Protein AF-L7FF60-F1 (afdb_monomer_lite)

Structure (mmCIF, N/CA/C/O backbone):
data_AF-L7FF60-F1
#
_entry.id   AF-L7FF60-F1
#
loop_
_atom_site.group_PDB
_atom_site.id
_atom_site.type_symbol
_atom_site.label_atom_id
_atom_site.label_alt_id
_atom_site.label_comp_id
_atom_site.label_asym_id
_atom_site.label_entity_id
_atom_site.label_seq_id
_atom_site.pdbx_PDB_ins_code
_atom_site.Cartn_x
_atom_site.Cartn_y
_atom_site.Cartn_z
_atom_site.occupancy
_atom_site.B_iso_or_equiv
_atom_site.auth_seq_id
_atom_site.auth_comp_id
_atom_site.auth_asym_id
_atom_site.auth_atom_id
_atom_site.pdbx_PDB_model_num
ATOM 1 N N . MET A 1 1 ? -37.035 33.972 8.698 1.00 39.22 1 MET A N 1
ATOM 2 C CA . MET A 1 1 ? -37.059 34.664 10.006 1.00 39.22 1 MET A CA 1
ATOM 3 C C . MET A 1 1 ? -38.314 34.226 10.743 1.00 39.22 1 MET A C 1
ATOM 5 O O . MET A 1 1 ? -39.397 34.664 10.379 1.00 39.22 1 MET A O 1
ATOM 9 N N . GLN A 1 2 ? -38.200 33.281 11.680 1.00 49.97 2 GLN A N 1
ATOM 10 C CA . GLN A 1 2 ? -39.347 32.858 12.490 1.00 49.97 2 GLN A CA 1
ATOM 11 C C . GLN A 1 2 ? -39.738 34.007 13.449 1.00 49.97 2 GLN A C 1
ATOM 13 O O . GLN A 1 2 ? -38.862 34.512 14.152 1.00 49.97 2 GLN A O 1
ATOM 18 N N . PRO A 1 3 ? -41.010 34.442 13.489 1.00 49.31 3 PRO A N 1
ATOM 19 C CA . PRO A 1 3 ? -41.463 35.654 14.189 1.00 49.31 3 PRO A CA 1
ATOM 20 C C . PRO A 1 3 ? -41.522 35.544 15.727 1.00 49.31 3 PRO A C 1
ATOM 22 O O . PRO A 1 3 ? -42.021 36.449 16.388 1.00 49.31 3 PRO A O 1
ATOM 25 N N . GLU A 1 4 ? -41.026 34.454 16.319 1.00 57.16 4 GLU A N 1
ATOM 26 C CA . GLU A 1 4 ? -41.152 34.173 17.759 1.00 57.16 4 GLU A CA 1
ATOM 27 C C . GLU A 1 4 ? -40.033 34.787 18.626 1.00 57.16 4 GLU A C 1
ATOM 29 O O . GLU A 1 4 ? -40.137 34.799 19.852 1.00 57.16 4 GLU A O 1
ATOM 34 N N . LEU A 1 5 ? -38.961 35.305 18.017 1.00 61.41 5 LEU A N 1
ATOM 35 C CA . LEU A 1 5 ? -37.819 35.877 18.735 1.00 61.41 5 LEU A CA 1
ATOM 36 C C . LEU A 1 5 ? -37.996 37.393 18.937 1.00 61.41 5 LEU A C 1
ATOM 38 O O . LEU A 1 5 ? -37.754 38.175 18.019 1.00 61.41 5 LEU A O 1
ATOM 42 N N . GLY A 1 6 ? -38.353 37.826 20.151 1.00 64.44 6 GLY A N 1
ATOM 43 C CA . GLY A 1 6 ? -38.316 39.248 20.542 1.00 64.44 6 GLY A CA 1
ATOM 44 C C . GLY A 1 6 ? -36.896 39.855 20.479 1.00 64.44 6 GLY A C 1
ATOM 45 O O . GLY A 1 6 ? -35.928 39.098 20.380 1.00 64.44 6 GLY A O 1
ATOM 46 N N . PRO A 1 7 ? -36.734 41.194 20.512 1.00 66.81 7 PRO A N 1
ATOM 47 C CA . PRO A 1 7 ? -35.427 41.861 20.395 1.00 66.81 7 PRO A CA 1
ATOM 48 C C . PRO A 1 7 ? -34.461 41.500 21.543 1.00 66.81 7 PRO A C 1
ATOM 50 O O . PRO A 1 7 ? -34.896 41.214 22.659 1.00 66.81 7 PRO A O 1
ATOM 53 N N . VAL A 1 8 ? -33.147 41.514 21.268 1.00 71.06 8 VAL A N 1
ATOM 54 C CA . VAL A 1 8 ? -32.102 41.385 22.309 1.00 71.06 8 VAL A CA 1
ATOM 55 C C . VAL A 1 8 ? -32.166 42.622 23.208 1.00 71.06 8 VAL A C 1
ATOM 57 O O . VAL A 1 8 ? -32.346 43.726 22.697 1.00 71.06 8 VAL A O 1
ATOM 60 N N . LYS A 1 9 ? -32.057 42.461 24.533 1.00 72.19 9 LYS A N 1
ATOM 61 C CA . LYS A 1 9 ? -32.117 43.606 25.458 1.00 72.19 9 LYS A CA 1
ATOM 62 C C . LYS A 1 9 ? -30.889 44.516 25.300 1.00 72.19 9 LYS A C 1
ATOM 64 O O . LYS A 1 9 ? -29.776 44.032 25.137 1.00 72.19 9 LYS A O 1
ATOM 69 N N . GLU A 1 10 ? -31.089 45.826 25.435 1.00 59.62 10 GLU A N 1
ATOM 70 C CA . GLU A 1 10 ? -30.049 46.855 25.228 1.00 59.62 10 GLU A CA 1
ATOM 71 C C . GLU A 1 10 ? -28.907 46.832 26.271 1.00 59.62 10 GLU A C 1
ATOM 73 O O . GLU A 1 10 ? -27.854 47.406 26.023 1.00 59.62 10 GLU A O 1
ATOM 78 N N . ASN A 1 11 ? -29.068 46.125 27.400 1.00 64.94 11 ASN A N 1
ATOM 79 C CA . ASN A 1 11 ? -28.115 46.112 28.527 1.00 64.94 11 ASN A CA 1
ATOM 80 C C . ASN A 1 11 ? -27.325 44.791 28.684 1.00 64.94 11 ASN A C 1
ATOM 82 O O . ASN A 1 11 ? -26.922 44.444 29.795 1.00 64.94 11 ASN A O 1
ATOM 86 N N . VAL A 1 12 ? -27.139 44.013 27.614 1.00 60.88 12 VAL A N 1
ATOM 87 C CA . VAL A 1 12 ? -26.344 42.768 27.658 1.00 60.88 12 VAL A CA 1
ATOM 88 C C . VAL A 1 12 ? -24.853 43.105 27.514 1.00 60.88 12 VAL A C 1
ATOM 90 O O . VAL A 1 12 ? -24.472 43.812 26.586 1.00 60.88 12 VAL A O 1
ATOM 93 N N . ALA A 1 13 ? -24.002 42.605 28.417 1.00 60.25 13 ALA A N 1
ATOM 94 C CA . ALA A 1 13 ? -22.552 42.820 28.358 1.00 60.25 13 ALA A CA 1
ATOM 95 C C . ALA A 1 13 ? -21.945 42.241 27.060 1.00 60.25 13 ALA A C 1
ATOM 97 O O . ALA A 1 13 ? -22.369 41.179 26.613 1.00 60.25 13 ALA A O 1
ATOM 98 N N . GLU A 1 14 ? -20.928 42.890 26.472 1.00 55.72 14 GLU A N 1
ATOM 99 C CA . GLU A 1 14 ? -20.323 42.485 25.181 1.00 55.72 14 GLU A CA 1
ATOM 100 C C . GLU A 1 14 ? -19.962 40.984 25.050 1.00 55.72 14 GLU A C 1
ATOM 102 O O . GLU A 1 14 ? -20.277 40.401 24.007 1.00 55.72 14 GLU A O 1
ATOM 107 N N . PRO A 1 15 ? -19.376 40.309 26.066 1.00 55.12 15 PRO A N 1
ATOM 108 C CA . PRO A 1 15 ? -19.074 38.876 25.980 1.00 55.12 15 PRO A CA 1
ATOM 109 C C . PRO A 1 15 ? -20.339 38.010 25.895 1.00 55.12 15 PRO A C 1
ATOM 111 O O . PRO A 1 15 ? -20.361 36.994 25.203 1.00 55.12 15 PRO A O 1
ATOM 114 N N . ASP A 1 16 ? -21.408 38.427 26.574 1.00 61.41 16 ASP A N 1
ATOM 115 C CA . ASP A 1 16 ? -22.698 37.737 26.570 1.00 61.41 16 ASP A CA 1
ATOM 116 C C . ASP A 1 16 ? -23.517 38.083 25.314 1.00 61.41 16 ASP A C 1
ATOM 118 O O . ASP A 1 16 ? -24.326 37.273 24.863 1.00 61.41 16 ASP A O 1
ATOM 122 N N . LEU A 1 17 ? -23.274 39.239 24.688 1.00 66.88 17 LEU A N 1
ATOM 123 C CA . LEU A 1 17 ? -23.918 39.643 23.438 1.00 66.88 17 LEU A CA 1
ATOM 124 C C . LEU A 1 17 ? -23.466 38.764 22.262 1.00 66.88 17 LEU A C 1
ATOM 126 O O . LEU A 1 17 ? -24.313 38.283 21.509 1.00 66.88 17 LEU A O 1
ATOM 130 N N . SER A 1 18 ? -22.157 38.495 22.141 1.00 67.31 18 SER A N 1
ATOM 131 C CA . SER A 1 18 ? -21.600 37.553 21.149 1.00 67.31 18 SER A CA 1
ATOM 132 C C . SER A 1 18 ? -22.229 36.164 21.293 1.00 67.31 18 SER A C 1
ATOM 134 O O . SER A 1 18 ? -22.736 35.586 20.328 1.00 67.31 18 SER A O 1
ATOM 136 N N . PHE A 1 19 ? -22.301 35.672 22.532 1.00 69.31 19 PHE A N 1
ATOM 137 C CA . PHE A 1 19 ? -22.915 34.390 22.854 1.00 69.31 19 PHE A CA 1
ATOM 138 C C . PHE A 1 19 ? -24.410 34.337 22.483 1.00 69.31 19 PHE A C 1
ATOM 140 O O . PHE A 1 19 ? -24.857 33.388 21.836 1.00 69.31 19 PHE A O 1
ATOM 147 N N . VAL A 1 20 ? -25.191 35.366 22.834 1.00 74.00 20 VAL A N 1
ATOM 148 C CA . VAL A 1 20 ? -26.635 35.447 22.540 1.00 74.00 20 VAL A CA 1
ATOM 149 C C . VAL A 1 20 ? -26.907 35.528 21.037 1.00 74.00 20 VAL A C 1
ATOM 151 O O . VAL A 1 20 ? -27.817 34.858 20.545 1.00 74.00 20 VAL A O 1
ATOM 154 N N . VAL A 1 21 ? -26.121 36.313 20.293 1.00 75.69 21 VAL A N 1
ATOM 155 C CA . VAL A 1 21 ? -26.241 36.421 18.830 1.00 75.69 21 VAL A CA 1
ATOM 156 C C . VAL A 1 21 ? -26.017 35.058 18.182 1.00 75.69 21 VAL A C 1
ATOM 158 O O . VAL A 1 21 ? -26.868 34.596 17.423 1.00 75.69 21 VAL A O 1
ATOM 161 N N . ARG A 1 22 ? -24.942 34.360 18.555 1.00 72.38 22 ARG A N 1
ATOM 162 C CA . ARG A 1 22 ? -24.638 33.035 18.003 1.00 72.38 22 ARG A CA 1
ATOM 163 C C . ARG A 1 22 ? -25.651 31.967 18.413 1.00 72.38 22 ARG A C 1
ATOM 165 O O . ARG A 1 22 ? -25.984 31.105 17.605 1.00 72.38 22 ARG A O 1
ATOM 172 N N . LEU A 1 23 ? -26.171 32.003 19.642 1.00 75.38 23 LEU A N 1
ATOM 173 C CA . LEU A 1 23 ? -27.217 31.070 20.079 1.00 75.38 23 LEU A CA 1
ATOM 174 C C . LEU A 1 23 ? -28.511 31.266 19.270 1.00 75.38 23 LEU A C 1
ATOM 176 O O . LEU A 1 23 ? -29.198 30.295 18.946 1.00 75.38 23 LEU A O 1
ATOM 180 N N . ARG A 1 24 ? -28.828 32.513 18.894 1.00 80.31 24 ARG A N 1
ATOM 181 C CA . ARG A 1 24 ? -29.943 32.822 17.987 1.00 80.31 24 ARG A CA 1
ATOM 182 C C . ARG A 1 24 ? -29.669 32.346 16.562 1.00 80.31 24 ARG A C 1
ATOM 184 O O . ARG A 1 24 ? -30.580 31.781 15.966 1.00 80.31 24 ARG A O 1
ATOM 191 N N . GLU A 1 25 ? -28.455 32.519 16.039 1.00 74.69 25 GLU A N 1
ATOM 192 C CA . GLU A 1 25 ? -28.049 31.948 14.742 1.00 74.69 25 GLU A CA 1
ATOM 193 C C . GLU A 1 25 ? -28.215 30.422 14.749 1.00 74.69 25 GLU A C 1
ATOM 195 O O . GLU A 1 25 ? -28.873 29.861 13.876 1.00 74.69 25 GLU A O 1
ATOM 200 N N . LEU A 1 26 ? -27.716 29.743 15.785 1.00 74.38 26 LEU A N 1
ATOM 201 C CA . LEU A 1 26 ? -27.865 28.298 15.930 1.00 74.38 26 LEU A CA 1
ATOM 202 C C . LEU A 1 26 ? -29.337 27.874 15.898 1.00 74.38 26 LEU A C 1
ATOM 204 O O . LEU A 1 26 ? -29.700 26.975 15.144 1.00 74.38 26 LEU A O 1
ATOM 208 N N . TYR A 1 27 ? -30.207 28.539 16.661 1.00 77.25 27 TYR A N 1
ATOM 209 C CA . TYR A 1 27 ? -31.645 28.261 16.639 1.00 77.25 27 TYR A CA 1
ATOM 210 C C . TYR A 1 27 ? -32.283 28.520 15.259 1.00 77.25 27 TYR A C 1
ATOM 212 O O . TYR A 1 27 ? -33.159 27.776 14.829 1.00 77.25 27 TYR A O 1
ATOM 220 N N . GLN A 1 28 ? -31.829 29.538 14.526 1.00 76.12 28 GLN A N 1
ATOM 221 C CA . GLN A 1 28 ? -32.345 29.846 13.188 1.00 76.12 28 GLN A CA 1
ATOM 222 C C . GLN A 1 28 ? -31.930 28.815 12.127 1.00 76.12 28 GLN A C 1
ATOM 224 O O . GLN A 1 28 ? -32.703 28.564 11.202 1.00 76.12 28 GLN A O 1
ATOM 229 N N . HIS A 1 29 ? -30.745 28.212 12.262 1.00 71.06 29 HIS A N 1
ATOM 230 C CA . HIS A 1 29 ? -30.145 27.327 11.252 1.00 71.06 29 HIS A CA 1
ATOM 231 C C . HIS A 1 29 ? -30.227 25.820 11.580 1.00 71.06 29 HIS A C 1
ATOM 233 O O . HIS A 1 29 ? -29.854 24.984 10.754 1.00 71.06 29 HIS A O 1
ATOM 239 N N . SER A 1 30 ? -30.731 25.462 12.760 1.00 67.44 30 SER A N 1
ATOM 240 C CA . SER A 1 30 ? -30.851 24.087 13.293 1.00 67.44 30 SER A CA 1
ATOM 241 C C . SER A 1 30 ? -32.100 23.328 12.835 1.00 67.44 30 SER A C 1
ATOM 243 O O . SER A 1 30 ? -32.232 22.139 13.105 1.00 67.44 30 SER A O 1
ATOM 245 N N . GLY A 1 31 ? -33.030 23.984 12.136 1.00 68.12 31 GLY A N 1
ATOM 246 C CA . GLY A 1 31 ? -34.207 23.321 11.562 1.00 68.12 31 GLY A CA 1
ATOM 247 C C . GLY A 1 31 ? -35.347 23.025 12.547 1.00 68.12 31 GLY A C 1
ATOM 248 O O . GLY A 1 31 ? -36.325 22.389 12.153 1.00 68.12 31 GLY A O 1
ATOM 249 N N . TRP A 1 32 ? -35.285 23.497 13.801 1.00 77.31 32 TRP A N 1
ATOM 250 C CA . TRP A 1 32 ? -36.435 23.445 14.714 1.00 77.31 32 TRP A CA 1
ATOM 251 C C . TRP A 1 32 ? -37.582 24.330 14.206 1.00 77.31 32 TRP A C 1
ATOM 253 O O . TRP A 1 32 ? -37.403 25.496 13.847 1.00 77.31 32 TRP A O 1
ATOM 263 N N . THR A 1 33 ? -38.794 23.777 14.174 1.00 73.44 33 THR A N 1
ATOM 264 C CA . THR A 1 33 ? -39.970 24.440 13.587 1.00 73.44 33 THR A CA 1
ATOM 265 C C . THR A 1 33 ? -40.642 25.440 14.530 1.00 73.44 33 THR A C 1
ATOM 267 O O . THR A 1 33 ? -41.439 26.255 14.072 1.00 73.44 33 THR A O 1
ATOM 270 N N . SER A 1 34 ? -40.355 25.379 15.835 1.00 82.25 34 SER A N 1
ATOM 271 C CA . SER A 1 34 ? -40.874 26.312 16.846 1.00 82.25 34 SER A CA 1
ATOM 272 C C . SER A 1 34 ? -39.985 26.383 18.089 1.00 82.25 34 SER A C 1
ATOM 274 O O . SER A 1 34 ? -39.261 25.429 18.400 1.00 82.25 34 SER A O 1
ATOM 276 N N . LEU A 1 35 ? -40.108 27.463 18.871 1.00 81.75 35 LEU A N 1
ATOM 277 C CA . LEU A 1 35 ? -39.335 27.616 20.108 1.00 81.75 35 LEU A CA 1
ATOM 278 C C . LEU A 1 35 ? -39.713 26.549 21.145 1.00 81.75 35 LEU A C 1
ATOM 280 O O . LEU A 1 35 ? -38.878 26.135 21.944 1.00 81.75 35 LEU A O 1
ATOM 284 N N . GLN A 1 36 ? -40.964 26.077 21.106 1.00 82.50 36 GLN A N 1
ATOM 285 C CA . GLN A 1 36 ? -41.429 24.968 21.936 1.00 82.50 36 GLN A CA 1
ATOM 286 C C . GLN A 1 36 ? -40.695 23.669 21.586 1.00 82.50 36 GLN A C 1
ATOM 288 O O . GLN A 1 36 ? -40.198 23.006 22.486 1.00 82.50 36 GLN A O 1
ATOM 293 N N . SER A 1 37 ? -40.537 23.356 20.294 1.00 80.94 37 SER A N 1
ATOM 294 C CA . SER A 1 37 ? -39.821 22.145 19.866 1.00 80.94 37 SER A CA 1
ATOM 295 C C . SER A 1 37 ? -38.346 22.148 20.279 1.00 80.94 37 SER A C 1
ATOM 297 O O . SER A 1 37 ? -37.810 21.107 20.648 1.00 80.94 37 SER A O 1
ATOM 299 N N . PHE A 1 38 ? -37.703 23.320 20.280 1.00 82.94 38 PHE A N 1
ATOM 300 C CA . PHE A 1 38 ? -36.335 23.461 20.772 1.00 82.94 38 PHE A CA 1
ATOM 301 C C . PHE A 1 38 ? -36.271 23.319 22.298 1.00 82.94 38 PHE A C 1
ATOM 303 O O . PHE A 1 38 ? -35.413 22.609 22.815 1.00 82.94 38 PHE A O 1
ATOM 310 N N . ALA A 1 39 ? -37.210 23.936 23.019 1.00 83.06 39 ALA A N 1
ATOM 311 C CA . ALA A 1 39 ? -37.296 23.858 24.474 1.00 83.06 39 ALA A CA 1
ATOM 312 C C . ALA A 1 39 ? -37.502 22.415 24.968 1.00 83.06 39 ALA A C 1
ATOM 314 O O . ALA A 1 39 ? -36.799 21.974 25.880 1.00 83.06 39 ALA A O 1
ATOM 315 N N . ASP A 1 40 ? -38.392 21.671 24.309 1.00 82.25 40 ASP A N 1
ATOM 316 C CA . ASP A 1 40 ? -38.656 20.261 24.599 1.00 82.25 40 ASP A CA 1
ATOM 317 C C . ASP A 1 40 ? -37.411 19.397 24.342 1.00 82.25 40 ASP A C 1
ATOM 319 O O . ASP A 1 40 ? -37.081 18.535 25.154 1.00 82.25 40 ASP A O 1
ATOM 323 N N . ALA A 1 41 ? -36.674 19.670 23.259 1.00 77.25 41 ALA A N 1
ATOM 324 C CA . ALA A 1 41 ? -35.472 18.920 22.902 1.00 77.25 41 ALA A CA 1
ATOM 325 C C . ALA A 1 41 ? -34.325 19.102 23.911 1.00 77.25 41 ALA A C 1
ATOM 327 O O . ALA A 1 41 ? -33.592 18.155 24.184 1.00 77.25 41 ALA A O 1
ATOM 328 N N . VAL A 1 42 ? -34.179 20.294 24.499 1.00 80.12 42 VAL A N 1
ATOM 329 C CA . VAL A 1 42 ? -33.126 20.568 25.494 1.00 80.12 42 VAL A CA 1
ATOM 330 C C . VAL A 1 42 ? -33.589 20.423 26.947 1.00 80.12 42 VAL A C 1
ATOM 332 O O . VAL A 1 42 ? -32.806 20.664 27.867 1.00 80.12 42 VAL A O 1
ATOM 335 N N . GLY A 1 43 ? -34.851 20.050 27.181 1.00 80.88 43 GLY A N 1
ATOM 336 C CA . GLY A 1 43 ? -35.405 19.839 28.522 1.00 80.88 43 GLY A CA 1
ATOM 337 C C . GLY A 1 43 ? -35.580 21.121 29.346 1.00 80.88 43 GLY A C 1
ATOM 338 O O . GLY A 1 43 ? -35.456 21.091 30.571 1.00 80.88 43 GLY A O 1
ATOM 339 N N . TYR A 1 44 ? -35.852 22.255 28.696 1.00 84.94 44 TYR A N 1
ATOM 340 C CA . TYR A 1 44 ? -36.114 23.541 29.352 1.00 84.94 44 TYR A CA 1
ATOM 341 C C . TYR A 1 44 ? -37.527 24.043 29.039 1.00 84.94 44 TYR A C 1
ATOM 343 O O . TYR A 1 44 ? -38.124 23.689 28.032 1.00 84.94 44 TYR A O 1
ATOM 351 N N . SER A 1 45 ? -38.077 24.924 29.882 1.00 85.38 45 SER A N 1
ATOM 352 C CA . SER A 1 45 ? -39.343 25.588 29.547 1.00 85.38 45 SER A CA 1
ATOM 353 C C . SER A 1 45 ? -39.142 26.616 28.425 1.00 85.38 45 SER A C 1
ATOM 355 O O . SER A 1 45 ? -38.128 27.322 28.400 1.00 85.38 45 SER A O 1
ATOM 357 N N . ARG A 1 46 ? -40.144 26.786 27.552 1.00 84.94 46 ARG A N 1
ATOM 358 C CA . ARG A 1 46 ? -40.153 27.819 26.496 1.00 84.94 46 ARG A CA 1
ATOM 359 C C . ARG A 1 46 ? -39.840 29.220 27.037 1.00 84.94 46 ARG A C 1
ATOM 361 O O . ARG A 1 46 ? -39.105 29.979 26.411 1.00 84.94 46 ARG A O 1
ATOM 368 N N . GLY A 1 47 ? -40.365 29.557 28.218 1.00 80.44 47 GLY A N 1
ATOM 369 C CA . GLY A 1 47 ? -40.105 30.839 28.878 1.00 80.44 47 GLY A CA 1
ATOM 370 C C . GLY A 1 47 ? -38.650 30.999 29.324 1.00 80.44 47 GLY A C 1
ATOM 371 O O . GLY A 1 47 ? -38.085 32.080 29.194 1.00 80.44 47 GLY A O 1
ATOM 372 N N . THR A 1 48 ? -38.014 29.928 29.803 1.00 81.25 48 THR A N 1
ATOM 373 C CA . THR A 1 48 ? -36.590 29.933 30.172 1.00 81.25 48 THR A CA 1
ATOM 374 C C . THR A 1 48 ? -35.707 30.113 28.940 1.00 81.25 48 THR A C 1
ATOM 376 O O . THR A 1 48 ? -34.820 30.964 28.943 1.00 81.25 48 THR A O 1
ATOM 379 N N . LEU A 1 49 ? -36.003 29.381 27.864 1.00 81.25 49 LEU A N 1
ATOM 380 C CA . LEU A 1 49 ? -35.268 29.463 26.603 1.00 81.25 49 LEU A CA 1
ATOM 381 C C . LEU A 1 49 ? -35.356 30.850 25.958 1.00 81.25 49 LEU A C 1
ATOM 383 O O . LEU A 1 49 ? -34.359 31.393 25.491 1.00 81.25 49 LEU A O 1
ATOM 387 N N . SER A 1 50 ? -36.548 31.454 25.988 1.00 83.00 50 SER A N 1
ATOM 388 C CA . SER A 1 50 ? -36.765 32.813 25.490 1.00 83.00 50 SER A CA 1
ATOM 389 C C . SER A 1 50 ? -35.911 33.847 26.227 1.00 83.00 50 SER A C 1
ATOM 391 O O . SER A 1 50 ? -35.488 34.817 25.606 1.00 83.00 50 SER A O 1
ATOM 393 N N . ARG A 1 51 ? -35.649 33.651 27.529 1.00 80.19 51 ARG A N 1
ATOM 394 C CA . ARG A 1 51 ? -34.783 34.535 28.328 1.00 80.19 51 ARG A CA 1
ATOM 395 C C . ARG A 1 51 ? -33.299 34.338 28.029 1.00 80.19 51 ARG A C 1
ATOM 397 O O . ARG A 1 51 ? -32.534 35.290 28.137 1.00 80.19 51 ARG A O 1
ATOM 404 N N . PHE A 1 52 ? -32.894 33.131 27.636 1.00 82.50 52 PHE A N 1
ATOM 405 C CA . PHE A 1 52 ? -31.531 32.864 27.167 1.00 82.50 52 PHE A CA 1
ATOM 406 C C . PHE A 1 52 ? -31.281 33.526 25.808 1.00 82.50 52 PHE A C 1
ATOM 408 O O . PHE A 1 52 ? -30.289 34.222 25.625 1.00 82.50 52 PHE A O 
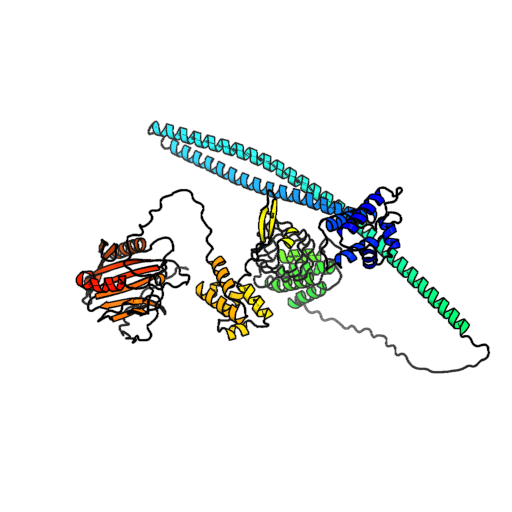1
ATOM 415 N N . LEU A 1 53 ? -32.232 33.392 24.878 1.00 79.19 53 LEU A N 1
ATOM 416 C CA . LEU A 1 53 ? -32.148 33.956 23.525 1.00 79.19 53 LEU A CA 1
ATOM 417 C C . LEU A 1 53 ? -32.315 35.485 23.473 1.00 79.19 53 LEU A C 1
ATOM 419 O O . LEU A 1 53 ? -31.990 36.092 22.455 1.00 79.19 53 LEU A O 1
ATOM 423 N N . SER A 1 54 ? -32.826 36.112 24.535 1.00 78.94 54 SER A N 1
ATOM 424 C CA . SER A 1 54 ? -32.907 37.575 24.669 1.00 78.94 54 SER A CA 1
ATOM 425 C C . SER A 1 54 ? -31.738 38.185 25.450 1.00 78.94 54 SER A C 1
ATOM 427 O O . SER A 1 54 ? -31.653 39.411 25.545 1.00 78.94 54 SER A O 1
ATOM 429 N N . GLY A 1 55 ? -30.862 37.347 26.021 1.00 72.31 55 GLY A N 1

What you should do: Proceeding from the line containing "ATOM 60 N N" through the line containing "ATOM 71 C C", transcribe the lines above exactly, both end lines included.

Written reply:
ATOM 60 N N . LYS A 1 9 ? -32.057 42.461 24.533 1.00 72.19 9 LYS A N 1
ATOM 61 C CA . LYS A 1 9 ? -32.117 43.606 25.458 1.00 72.19 9 LYS A CA 1
ATOM 62 C C . LYS A 1 9 ? -30.889 44.516 25.300 1.00 72.19 9 LYS A C 1
ATOM 64 O O . LYS A 1 9 ? -29.776 44.032 25.137 1.00 72.19 9 LYS A O 1
ATOM 69 N N . GLU A 1 10 ? -31.089 45.826 25.435 1.00 59.62 10 GLU A N 1
ATOM 70 C CA . GLU A 1 10 ? -30.049 46.855 25.228 1.00 59.62 10 GLU A CA 1
ATOM 71 C C . GLU A 1 10 ? -28.907 46.832 26.271 1.00 59.62 10 GLU A C 1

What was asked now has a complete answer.